要不是太虛門…萬妖谷不會覆滅,胭脂舟不會被掃蕩,他的計劃,也不會處處受制。
而今魔宗被圍剿,主力仍舊是太虛門的那二十位金丹長老!
屠先生恨極欲狂,幾乎要把牙齒咬斷。
同時,神罰也瀕臨尾聲。
在一陣挫骨揚灰般的痛苦,和大荒三千煉獄,諸般酷刑加身的神念刑罰之后,屠先生終于稍得喘息。
他為大荒的主人,謀劃千年。
這千年以來所受的“神罰”,遠不及這短短數年時間,來得嚴厲和殘酷。
這一切,都是拜信仰那尊兇神的太虛門所賜。
這個仇,他不會忘。
屠先生血肉蠕動,白骨生肉,肉復生皮,重又變成了人形,匍匐在地,向著前方的巨大羊骨雕像叩首,虔誠回稟道:
“我費盡心血,為主人的神胎養的那條邪龍跑了。他生了異心,自覺血脈尊貴,不愿為神主您奉獻一切。”
“我會找到他,剝了他的皮。”
“血煉門,萬妖山…我借了他們的道統,傳播神主的威名,引起了他們的垂涎。他們也想染指乾學州界,分一杯羹…”

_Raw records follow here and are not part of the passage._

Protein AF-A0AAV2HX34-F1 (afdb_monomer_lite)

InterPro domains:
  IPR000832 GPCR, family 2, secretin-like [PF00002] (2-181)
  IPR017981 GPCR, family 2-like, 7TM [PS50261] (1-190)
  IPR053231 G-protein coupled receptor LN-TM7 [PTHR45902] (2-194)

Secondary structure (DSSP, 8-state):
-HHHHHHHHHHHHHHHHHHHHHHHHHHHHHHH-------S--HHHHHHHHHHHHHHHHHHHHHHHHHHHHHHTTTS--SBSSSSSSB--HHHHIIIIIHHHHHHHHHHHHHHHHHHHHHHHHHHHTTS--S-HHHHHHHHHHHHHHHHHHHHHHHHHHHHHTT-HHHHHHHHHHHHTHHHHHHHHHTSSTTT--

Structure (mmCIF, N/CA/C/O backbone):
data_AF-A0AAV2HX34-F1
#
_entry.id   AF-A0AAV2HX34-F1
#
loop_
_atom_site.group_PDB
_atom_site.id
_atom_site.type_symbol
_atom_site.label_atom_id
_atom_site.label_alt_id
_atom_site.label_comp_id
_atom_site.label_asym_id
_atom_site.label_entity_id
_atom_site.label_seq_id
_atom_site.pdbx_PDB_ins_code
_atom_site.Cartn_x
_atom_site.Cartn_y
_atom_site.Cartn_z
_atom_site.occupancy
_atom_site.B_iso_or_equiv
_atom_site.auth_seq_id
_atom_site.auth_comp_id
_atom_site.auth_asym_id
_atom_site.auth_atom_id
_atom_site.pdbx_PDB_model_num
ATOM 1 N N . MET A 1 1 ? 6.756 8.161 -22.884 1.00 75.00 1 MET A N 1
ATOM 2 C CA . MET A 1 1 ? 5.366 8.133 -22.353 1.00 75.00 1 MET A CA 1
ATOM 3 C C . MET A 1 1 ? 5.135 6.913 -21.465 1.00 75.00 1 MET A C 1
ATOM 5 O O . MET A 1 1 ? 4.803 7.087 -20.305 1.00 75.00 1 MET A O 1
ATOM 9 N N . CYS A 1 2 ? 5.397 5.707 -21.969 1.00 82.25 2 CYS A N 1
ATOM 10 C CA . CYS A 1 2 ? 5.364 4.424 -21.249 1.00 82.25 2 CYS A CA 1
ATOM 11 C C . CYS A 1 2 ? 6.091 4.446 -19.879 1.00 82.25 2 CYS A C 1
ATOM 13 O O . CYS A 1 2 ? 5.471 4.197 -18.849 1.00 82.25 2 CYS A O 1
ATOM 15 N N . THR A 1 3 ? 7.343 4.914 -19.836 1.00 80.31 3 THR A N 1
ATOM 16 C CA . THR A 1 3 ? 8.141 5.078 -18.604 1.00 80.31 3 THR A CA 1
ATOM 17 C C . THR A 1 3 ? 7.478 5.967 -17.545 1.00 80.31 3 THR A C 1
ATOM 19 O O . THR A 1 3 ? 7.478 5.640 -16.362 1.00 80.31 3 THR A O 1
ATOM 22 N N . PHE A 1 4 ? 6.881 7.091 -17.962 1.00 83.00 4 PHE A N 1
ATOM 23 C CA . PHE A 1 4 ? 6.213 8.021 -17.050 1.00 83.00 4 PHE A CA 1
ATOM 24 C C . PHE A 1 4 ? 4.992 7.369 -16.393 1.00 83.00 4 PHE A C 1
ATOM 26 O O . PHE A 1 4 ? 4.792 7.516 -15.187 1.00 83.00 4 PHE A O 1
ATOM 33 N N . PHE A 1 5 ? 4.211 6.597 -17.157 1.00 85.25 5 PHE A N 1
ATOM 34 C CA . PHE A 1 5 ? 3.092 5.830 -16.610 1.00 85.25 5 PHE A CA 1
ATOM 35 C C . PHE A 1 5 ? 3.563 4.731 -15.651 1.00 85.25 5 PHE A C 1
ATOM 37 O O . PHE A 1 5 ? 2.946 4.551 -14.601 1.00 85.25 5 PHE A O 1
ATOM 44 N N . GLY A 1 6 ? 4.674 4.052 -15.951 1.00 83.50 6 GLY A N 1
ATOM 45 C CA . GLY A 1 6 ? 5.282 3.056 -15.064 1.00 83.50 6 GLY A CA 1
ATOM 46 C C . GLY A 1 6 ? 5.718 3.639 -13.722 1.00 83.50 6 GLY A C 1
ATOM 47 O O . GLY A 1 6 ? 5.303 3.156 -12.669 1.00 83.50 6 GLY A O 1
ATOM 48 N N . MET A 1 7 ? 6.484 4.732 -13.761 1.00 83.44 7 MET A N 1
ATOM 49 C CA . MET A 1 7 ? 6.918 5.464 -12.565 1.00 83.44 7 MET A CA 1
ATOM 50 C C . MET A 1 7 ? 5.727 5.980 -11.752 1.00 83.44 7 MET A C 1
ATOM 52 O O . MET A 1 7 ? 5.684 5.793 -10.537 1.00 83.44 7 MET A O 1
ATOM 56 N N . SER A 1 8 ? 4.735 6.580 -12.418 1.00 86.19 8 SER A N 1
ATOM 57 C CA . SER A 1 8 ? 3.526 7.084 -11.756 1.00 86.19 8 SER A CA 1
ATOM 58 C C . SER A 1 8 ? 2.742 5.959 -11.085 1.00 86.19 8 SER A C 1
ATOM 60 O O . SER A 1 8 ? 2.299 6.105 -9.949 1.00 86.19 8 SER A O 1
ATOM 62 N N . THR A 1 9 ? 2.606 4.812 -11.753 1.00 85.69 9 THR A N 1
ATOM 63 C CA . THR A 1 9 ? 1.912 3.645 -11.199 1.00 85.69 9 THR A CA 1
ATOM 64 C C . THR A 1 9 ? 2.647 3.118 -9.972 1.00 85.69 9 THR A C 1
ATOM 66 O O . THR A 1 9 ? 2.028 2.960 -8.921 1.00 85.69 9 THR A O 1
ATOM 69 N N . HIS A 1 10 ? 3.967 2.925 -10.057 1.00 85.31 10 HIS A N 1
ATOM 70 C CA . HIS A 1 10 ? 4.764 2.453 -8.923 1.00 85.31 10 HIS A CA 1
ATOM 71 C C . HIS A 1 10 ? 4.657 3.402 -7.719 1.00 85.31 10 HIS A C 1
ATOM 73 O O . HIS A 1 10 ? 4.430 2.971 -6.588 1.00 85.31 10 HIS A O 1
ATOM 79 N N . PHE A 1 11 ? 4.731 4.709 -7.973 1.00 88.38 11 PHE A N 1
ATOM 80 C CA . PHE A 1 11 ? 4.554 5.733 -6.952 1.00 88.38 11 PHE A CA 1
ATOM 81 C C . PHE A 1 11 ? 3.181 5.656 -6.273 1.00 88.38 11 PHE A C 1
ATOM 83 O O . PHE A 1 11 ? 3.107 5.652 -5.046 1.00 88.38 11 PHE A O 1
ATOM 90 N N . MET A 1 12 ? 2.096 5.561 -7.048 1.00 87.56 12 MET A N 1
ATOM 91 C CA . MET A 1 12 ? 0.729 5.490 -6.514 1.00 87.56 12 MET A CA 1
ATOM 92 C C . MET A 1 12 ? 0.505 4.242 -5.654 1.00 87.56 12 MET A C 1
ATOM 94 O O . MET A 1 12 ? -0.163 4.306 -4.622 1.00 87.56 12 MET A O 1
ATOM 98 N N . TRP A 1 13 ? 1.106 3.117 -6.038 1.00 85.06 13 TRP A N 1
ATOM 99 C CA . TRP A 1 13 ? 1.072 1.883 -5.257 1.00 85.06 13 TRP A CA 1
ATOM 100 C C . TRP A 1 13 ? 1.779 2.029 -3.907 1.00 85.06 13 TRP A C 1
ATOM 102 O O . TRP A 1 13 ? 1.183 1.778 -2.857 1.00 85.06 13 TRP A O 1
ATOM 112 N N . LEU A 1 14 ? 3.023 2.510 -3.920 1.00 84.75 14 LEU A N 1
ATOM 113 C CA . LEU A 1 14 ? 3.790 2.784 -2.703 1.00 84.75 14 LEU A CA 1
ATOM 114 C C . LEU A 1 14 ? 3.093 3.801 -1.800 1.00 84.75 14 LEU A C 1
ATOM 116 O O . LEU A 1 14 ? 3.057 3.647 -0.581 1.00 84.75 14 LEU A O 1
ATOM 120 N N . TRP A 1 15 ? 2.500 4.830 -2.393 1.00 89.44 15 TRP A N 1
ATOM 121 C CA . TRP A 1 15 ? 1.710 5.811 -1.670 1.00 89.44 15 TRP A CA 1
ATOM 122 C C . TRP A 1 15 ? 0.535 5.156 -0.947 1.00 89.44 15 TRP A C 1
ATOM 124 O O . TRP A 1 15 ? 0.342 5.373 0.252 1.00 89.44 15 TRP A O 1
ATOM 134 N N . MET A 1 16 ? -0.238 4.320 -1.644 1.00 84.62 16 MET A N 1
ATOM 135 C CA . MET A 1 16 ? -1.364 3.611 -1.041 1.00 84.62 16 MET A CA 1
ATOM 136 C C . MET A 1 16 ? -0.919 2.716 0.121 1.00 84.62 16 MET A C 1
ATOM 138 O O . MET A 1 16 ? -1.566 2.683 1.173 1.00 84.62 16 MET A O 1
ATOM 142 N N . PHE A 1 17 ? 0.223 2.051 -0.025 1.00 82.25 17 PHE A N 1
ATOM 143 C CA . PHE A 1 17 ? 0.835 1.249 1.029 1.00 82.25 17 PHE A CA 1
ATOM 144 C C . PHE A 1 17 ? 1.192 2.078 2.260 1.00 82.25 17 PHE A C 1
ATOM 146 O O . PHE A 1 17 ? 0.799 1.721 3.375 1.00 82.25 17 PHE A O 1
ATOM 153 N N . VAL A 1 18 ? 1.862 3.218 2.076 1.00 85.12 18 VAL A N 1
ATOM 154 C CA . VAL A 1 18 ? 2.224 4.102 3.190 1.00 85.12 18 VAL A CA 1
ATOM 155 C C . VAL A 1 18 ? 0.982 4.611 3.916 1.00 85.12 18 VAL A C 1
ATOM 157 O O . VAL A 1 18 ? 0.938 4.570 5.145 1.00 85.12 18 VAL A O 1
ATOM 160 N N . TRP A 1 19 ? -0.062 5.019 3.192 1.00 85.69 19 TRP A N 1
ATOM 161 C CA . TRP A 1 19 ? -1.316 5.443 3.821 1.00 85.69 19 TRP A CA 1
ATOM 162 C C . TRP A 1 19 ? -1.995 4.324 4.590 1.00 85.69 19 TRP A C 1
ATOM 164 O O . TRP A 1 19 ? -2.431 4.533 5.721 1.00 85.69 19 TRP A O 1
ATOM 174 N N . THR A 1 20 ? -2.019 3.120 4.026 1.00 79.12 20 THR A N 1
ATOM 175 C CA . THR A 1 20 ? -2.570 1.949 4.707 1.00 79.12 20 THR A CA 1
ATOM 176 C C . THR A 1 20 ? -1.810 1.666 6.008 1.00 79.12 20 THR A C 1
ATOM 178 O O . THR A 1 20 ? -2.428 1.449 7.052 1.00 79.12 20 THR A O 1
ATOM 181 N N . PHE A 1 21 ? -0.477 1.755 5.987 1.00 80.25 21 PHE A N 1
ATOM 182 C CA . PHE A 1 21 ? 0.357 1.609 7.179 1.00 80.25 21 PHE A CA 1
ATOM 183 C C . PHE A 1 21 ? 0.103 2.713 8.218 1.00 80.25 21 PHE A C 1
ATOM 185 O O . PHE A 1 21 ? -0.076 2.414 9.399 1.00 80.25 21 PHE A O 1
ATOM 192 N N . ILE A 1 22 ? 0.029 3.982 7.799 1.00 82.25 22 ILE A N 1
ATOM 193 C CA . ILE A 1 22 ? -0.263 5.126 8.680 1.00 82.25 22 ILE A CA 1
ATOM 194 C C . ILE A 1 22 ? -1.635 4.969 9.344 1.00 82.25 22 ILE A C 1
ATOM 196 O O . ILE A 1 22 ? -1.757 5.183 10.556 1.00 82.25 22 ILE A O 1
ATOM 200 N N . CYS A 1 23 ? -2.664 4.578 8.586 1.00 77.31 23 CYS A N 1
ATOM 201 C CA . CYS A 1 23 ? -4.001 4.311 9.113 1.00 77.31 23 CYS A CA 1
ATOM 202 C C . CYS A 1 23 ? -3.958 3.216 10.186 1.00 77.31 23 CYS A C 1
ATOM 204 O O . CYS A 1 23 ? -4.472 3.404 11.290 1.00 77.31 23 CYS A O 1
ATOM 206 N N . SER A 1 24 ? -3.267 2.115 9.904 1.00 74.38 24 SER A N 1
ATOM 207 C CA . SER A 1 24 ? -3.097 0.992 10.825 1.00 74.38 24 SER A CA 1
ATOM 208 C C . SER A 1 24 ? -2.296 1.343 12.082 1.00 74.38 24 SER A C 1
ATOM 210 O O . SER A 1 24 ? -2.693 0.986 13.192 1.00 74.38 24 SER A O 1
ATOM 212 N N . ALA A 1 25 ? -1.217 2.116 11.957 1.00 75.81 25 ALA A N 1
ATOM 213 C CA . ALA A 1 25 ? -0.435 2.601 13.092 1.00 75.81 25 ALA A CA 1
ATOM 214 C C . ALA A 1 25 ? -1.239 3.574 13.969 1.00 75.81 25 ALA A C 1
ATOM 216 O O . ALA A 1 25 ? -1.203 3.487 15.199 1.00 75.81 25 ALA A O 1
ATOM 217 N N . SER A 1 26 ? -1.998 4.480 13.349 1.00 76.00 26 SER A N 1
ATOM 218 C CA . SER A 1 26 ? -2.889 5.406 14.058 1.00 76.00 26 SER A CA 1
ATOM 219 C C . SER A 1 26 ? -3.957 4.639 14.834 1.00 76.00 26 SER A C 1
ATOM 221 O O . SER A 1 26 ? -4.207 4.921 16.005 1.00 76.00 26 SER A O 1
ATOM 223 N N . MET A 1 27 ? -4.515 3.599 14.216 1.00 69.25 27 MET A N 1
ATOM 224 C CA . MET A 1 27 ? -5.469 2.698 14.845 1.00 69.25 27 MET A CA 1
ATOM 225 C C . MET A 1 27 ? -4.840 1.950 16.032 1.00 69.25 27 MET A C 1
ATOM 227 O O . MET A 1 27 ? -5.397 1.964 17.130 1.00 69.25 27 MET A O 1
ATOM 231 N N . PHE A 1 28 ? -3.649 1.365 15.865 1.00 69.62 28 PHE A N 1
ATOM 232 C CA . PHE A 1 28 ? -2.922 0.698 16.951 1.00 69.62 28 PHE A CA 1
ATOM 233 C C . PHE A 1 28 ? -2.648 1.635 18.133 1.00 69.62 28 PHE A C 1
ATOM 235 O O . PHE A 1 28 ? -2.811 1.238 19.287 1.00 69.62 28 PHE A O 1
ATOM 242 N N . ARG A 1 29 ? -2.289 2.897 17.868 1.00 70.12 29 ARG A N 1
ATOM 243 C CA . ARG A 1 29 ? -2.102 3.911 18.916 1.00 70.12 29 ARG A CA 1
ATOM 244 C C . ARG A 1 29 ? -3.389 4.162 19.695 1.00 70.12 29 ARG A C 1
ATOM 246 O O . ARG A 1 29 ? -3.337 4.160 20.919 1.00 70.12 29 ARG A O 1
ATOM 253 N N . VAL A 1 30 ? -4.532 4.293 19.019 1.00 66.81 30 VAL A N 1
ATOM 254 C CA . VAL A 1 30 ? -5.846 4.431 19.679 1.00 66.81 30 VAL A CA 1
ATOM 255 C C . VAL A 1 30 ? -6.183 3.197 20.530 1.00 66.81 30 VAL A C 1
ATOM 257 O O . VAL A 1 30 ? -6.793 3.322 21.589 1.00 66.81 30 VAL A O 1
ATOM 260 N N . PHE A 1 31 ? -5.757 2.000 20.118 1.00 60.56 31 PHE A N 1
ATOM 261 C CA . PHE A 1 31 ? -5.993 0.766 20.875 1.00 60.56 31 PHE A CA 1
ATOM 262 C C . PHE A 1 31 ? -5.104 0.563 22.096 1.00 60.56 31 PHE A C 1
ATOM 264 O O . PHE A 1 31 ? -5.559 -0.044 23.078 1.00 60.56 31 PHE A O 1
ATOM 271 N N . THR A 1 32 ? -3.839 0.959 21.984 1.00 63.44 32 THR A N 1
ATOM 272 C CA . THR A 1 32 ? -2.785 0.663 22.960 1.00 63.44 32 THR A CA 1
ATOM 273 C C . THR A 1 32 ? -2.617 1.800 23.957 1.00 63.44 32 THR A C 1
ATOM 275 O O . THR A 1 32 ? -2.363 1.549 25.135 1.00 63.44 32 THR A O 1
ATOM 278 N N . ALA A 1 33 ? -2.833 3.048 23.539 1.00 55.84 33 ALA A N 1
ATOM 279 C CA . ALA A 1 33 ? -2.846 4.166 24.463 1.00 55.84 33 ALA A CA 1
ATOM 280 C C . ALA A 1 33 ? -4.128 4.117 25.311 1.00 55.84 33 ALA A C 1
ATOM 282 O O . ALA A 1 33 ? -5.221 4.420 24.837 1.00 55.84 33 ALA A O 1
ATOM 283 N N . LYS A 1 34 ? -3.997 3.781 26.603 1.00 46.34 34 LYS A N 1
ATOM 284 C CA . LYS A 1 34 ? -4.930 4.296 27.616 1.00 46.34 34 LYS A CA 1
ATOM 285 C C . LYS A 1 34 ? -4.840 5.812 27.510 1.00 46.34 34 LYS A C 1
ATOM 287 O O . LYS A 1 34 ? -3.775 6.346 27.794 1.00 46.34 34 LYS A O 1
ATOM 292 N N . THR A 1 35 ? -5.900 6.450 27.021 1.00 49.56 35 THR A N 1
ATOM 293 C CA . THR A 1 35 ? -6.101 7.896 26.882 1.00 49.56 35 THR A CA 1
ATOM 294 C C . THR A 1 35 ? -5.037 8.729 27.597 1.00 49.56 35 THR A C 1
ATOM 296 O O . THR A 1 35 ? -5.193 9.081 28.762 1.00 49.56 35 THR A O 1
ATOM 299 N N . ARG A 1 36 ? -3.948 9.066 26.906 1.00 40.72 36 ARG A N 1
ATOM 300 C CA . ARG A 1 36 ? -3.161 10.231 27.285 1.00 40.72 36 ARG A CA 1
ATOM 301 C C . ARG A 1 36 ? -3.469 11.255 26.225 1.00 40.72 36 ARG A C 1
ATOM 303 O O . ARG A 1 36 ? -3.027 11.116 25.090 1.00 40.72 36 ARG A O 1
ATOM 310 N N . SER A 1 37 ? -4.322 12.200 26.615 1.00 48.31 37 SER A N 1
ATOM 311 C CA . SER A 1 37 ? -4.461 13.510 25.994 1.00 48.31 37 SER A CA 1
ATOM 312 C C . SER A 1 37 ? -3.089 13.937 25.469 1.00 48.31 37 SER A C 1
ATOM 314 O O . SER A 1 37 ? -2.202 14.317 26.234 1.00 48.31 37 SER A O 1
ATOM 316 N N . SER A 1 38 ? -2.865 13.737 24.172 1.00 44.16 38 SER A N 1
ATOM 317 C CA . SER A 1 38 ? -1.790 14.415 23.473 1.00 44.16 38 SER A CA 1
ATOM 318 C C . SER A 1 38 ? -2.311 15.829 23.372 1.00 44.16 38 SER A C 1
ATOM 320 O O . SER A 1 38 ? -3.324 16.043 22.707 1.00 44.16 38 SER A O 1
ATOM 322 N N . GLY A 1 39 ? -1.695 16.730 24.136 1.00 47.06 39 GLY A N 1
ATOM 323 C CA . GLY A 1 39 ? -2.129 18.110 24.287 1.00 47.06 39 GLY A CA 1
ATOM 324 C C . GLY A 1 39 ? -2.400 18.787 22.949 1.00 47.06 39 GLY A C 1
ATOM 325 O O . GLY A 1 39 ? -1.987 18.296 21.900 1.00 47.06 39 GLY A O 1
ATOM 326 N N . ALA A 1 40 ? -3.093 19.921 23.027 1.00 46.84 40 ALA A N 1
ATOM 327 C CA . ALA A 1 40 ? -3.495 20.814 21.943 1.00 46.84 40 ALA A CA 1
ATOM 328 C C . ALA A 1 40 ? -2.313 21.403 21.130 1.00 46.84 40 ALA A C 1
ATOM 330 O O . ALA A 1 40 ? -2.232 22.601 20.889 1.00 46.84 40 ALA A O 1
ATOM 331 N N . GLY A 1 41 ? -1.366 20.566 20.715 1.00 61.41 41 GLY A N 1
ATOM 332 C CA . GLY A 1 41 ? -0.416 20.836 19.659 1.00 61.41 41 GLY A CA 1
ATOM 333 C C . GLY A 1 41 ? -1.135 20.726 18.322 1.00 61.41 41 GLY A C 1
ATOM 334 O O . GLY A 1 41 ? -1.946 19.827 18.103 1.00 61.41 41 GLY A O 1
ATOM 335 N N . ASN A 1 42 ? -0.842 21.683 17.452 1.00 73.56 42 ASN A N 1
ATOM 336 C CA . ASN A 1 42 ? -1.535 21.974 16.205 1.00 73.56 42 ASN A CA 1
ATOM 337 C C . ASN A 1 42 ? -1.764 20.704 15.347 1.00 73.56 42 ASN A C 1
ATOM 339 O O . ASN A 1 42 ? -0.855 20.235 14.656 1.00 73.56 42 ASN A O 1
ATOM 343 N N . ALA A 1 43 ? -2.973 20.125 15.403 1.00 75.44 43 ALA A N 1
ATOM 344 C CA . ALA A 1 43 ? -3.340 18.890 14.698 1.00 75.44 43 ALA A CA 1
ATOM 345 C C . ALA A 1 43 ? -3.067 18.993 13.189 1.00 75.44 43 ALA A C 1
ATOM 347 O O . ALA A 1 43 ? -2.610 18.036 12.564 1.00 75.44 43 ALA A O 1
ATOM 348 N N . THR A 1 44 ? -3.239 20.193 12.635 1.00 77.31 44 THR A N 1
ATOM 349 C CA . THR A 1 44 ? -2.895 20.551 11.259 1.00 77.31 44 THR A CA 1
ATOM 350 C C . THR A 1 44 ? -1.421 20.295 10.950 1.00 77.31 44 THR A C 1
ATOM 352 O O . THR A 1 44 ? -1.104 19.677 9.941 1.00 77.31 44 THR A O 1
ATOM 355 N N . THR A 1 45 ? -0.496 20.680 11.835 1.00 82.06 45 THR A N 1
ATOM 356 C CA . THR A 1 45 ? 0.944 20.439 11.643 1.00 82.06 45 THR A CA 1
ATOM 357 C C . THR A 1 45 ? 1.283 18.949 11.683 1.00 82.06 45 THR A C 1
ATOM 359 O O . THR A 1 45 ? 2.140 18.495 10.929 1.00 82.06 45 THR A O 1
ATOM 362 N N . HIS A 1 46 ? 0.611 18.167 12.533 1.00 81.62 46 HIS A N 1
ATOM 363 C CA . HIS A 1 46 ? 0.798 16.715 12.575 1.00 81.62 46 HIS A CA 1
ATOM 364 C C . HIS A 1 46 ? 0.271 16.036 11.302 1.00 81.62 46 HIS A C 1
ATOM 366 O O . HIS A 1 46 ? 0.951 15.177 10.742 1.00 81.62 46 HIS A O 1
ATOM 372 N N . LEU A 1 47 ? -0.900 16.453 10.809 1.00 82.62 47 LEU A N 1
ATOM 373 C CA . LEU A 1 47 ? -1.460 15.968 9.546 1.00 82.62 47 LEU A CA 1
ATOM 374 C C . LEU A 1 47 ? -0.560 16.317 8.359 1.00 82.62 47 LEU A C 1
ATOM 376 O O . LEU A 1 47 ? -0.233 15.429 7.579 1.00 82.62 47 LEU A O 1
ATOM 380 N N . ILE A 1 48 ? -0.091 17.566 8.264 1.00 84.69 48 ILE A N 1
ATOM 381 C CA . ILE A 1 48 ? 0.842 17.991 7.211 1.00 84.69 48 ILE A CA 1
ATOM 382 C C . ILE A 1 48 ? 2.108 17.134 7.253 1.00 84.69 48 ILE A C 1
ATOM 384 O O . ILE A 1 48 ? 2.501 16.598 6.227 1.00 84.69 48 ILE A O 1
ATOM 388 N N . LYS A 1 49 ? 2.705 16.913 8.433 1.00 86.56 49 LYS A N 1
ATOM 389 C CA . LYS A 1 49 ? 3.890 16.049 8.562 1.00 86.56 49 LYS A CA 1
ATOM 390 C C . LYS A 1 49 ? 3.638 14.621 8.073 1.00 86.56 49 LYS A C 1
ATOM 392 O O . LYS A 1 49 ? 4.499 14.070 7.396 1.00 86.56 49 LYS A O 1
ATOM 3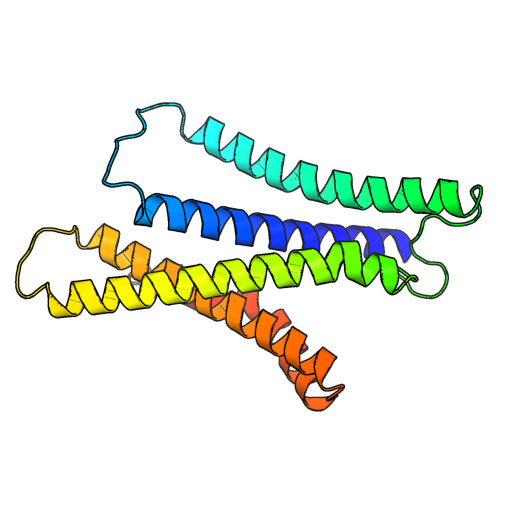97 N N . LEU A 1 50 ? 2.486 14.026 8.394 1.00 85.62 50 LEU A N 1
ATOM 398 C CA . LEU A 1 50 ? 2.131 12.683 7.919 1.00 85.62 50 LEU A CA 1
ATOM 399 C C . LEU A 1 50 ? 1.944 12.641 6.401 1.00 85.62 50 LEU A C 1
ATOM 401 O O . LEU A 1 50 ? 2.463 11.734 5.757 1.00 85.62 50 LEU A O 1
ATOM 405 N N . VAL A 1 51 ? 1.253 13.632 5.831 1.00 87.62 51 VAL A N 1
ATOM 406 C CA . VAL A 1 51 ? 1.057 13.752 4.380 1.00 87.62 51 VAL A CA 1
ATOM 407 C C . VAL A 1 51 ? 2.405 13.925 3.680 1.00 87.62 51 VAL A C 1
ATOM 409 O O . VAL A 1 51 ? 2.716 13.166 2.765 1.00 87.62 51 VAL A O 1
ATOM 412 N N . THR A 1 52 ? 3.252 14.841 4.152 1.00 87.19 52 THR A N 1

“此事無妨,一旦大劫將至,放任這些真正的魔宗興風作浪,也會為神主的復蘇,獻上更豐厚的祭品…”
“屆時信者生,不信者死,這些魔宗也不例外。”
“這些魔修,殺人如麻,無法無天慣了,根本不知,這世間有他們想象不到的,真正的大恐怖。”
“龍王廟的神胎,沉寂了…”
“太虛門的兇神,不愧為神主的大敵,竟能壓制住神胎的力量,當真是可怕,但也僅此而已。”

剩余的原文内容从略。